To combat this, you basically can (1) use an EQ-filter or something to round out the transition so it's not quite a brickwall; a more gradual transition will be much less audible and (2) perhaps try to record anything that is supposed to be pitched down at the highest reasonable sampling rate (though there's some caveats here; some audio interfaces might be able to technically produce a 192kHz recording, but might only have something like 40-60kHz worth of "clean" bandwidth).

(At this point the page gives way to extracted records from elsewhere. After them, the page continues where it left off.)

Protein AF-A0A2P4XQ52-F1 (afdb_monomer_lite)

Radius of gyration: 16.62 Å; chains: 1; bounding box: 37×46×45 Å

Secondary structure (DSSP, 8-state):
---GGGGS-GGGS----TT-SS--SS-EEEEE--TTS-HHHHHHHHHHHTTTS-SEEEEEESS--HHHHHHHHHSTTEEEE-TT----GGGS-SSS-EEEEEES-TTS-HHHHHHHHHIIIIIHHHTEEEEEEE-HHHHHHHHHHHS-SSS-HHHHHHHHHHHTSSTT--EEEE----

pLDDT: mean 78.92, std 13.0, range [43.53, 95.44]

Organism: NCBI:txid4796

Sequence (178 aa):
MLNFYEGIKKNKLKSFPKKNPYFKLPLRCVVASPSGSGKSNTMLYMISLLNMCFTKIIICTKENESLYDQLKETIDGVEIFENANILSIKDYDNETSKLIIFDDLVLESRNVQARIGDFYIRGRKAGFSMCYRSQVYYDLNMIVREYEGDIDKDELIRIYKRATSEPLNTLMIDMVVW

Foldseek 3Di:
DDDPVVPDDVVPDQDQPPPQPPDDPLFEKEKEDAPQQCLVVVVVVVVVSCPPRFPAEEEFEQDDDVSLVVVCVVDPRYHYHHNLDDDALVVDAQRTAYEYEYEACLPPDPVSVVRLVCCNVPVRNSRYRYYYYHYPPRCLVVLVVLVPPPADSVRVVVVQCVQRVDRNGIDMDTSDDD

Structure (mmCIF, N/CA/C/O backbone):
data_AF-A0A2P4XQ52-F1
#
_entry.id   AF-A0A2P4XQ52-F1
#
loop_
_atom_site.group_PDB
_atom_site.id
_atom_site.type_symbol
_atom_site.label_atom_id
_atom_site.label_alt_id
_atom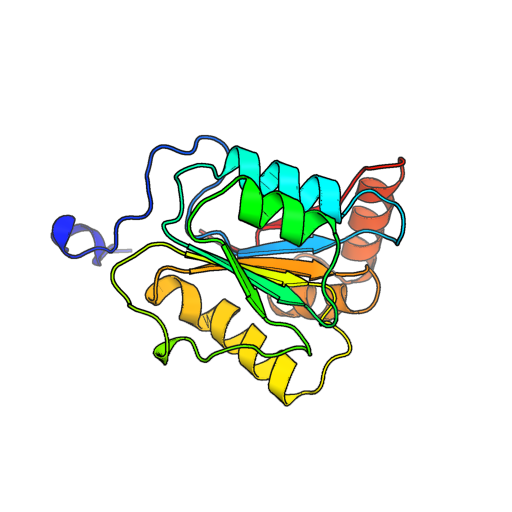_site.label_comp_id
_atom_site.label_asym_id
_atom_site.label_entity_id
_atom_site.label_seq_id
_atom_site.pdbx_PDB_ins_code
_atom_site.Cartn_x
_atom_site.Cartn_y
_atom_site.Cartn_z
_atom_site.occupancy
_atom_site.B_iso_or_equiv
_atom_site.auth_seq_id
_atom_site.auth_comp_id
_atom_site.auth_asym_id
_atom_site.auth_atom_id
_atom_site.pdbx_PDB_model_num
ATOM 1 N N . MET A 1 1 ? -11.972 -28.217 14.403 1.00 47.66 1 MET A N 1
ATOM 2 C CA . MET A 1 1 ? -11.033 -27.282 15.059 1.00 47.66 1 MET A CA 1
ATOM 3 C C . MET A 1 1 ? -11.870 -26.245 15.799 1.00 47.66 1 MET A C 1
ATOM 5 O O . MET A 1 1 ? -12.799 -25.730 15.193 1.00 47.66 1 MET A O 1
ATOM 9 N N . LEU A 1 2 ? -11.640 -26.014 17.095 1.00 43.53 2 LEU A N 1
ATOM 10 C CA . LEU A 1 2 ? -12.407 -25.037 17.886 1.00 43.53 2 LEU A CA 1
ATOM 11 C C . LEU A 1 2 ? -11.848 -23.626 17.654 1.00 43.53 2 LEU A C 1
ATOM 13 O O . LEU A 1 2 ? -10.661 -23.393 17.874 1.00 43.53 2 LEU A O 1
ATOM 17 N N . ASN A 1 3 ? -12.693 -22.691 17.214 1.00 52.19 3 ASN A N 1
ATOM 18 C CA . ASN A 1 3 ? -12.301 -21.305 16.983 1.00 52.19 3 ASN A CA 1
ATOM 19 C C . ASN A 1 3 ? -12.465 -20.474 18.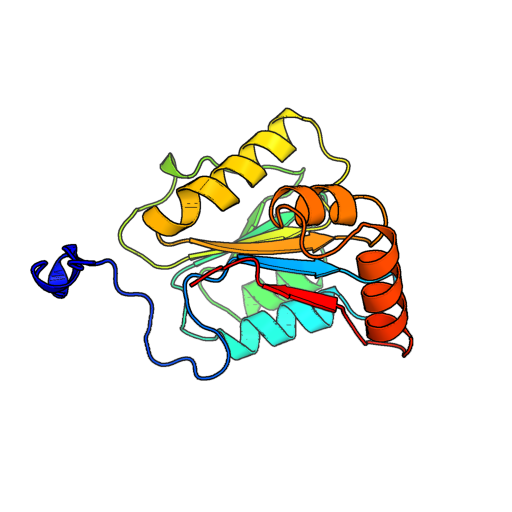266 1.00 52.19 3 ASN A C 1
ATOM 21 O O . ASN A 1 3 ? -13.532 -19.934 18.553 1.00 52.19 3 ASN A O 1
ATOM 25 N N . PHE A 1 4 ? -11.386 -20.333 19.037 1.00 53.00 4 PHE A N 1
ATOM 26 C CA . PHE A 1 4 ? -11.397 -19.587 20.301 1.00 53.00 4 PHE A CA 1
ATOM 27 C C . PHE A 1 4 ? -11.717 -18.086 20.151 1.00 53.00 4 PHE A C 1
ATOM 29 O O . PHE A 1 4 ? -12.029 -17.430 21.146 1.00 53.00 4 PHE A O 1
ATOM 36 N N . TYR A 1 5 ? -11.694 -17.532 18.931 1.00 48.69 5 TYR A N 1
ATOM 37 C CA . TYR A 1 5 ? -12.095 -16.143 18.685 1.00 48.69 5 TYR A CA 1
ATOM 38 C C . TYR A 1 5 ? -13.609 -15.923 18.792 1.00 48.69 5 TYR A C 1
ATOM 40 O O . TYR A 1 5 ? -14.029 -14.796 19.053 1.00 48.69 5 TYR A O 1
ATOM 48 N N . GLU A 1 6 ? -14.430 -16.968 18.653 1.00 55.38 6 GLU A N 1
ATOM 49 C CA . GLU A 1 6 ? -15.894 -16.864 18.765 1.00 55.38 6 GLU A CA 1
ATOM 50 C C . GLU A 1 6 ? -16.351 -16.503 20.186 1.00 55.38 6 GLU A C 1
ATOM 52 O O . GLU A 1 6 ? -17.374 -15.841 20.360 1.00 55.38 6 GLU A O 1
ATOM 57 N N . GLY A 1 7 ? -15.561 -16.867 21.203 1.00 55.31 7 GLY A N 1
ATOM 58 C CA . GLY A 1 7 ? -15.825 -16.534 22.607 1.00 55.31 7 GLY A CA 1
ATOM 59 C C . GLY A 1 7 ? -15.392 -15.122 23.023 1.00 55.31 7 GLY A C 1
ATOM 60 O O . GLY A 1 7 ? -15.703 -14.678 24.130 1.00 55.31 7 GLY A O 1
ATOM 61 N N . ILE A 1 8 ? -14.670 -14.390 22.168 1.00 57.78 8 ILE A N 1
ATOM 62 C CA . ILE A 1 8 ? -14.180 -13.045 22.488 1.00 57.78 8 ILE A CA 1
ATOM 63 C C . ILE A 1 8 ? -15.281 -12.020 22.191 1.00 57.78 8 ILE A C 1
ATOM 65 O O . ILE A 1 8 ? -15.802 -11.936 21.079 1.00 57.78 8 ILE A O 1
ATOM 69 N N . LYS A 1 9 ? -15.622 -11.179 23.181 1.00 55.69 9 LYS A N 1
ATOM 70 C CA . LYS A 1 9 ? -16.587 -10.082 22.992 1.00 55.69 9 LYS A CA 1
ATOM 71 C C . LYS A 1 9 ? -16.132 -9.182 21.833 1.00 55.69 9 LYS A C 1
ATOM 73 O O . LYS A 1 9 ? -15.022 -8.657 21.862 1.00 55.69 9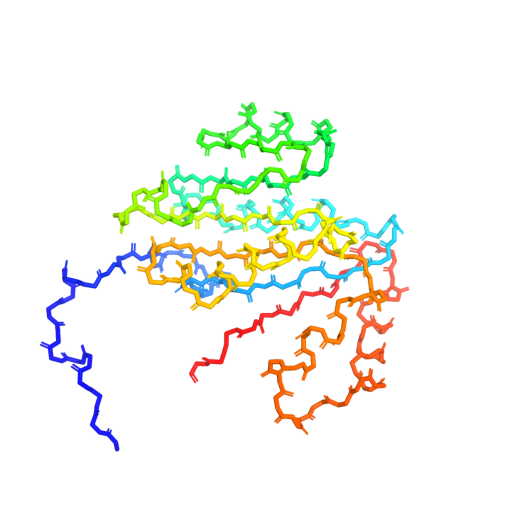 LYS A O 1
ATOM 78 N N . LYS A 1 10 ? -16.997 -8.973 20.830 1.00 54.94 10 LYS A N 1
ATOM 79 C CA . LYS A 1 10 ? -16.669 -8.257 19.575 1.00 54.94 10 LYS A CA 1
ATOM 80 C C . LYS A 1 10 ? -16.107 -6.846 19.778 1.00 54.94 10 LYS A C 1
ATOM 82 O O . LYS A 1 10 ? -15.321 -6.398 18.959 1.00 54.94 10 LYS A O 1
ATOM 87 N N . ASN A 1 11 ? -16.471 -6.170 20.865 1.00 54.56 11 ASN A N 1
ATOM 88 C CA . ASN A 1 11 ? -15.950 -4.848 21.228 1.00 54.56 11 ASN A CA 1
ATOM 89 C C . ASN A 1 11 ? -14.479 -4.855 21.688 1.00 54.56 11 ASN A C 1
ATOM 91 O O . ASN A 1 11 ? -13.873 -3.795 21.776 1.00 54.56 11 ASN A O 1
ATOM 95 N N . LYS A 1 12 ? -13.906 -6.027 21.990 1.00 51.28 12 LYS A N 1
ATOM 96 C CA . LYS A 1 12 ? -12.474 -6.205 22.276 1.00 51.28 12 LYS A CA 1
ATOM 97 C C . LYS A 1 12 ? -11.648 -6.511 21.023 1.00 51.28 12 LYS A C 1
ATOM 99 O O . LYS A 1 12 ? -10.423 -6.549 21.100 1.00 51.28 12 LYS A O 1
ATOM 104 N N . LEU A 1 13 ? -12.296 -6.769 19.887 1.00 52.59 13 LEU A N 1
ATOM 105 C CA . LEU A 1 13 ? -11.627 -6.969 18.604 1.00 52.59 13 LEU A CA 1
ATOM 106 C C . LEU A 1 13 ? -11.493 -5.607 17.914 1.00 52.59 13 LEU A C 1
ATOM 108 O O . LEU A 1 13 ? -12.474 -4.871 17.822 1.00 52.59 13 LEU A O 1
ATOM 112 N N . LYS A 1 14 ? -10.295 -5.270 17.419 1.00 57.41 14 LYS A N 1
ATOM 113 C CA . LYS A 1 14 ? -10.081 -4.042 16.637 1.00 57.41 14 LYS A CA 1
ATOM 114 C C . LYS A 1 14 ? -11.020 -4.044 15.430 1.00 57.41 14 LYS A C 1
ATOM 116 O O . LYS A 1 14 ? -11.013 -4.996 14.647 1.00 57.41 14 LYS A O 1
ATOM 121 N N . SER A 1 15 ? -11.850 -3.014 15.297 1.00 55.03 15 SER A N 1
ATOM 122 C CA . SER A 1 15 ? -12.824 -2.935 14.212 1.00 55.03 15 SER A CA 1
ATOM 123 C C . SER A 1 15 ? -12.223 -2.204 13.019 1.00 55.03 15 SER A C 1
ATOM 125 O O . SER A 1 15 ? -12.115 -0.980 13.028 1.00 55.03 15 SER A O 1
ATOM 127 N N . PHE A 1 16 ? -11.886 -2.954 11.974 1.00 60.84 16 PHE A N 1
ATOM 128 C CA . PHE A 1 16 ? -11.775 -2.376 10.640 1.00 60.84 16 PHE A CA 1
ATOM 129 C C . PHE A 1 16 ? -13.184 -2.047 10.127 1.00 60.84 16 PHE A C 1
ATOM 131 O O . PHE A 1 16 ? -14.137 -2.774 10.448 1.00 60.84 16 PHE A O 1
ATOM 138 N N . PRO A 1 17 ? -13.357 -0.966 9.355 1.00 61.78 17 PRO A N 1
ATOM 139 C CA . PRO A 1 17 ? -14.655 -0.629 8.798 1.00 61.78 17 PRO A CA 1
ATOM 140 C C . PRO A 1 17 ? -15.162 -1.772 7.916 1.00 61.78 17 PRO A C 1
ATOM 142 O O . PRO A 1 17 ? -14.545 -2.162 6.932 1.00 61.78 17 PRO A O 1
ATOM 145 N N . LYS A 1 18 ? -16.325 -2.318 8.286 1.00 58.84 18 LYS A N 1
ATOM 146 C CA . LYS A 1 18 ? -16.955 -3.469 7.616 1.00 58.84 18 LYS A CA 1
ATOM 147 C C . LYS A 1 18 ? -17.640 -3.123 6.289 1.00 58.84 18 LYS A C 1
ATOM 149 O O . LYS A 1 18 ? -18.255 -3.995 5.690 1.00 58.84 18 LYS A O 1
ATOM 154 N N . LYS A 1 19 ? -17.624 -1.849 5.885 1.00 57.25 19 LYS A N 1
ATOM 155 C CA . LYS A 1 19 ? -18.467 -1.309 4.807 1.00 57.25 19 LYS A CA 1
ATOM 156 C C . LYS A 1 19 ? -17.807 -1.288 3.422 1.00 57.25 19 LYS A C 1
ATOM 158 O O . LYS A 1 19 ? -18.456 -0.829 2.492 1.00 57.25 19 LYS A O 1
ATOM 163 N N . ASN A 1 20 ? -16.575 -1.777 3.259 1.00 69.38 20 ASN A N 1
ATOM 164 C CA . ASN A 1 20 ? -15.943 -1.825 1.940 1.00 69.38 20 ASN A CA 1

As for floating vs. fixed point math: on modern CPUs with fast floating point units it's usually slower to do things in fixed point except perhaps in some special cases. If you're on an embedded without hardware floating point or something, then fixed point makes more sense, but it's not terribly difficult: adds and subs work as usual, with multiply/divide you need to shift to readjust your decimal point... and that's basically all there is to it.

[gambero]

Voxengo's r8brain is another excellent library

[Marvinh]

cubic hermite spline sounds amazing much less work too

[mystran]

cubic hermite spline sounds amazing much less work too

A cubic hermite (eg. Catmull-Rom) spline can be thought of as a 4-tap FIR kernel and if we restrict ourselves to 4 tap kernels, it's arguably one of the better choices for interpolation: the frequency response is much flatter than say a B-spline, but it's C1 continuous at the end-points (unlike say Lagrange) and happens to have zeroes (notches) almost right in the middle of the sidebands..

It might not be "optimal" in any given sense (this is classic: https://yehar.com/blog/wp-content/uploa ... 8/deip.pdf), but if we restrict ourselves to 4 tap kernels it is a really nice trade-off overall.

You can do objectively much better with longer kernels and that's where windowed sincs come into play.. but if Catmull-Rom is good enough for you (and I emphasize: it is already WAY better than say simple linear interpolation) then .. go for it.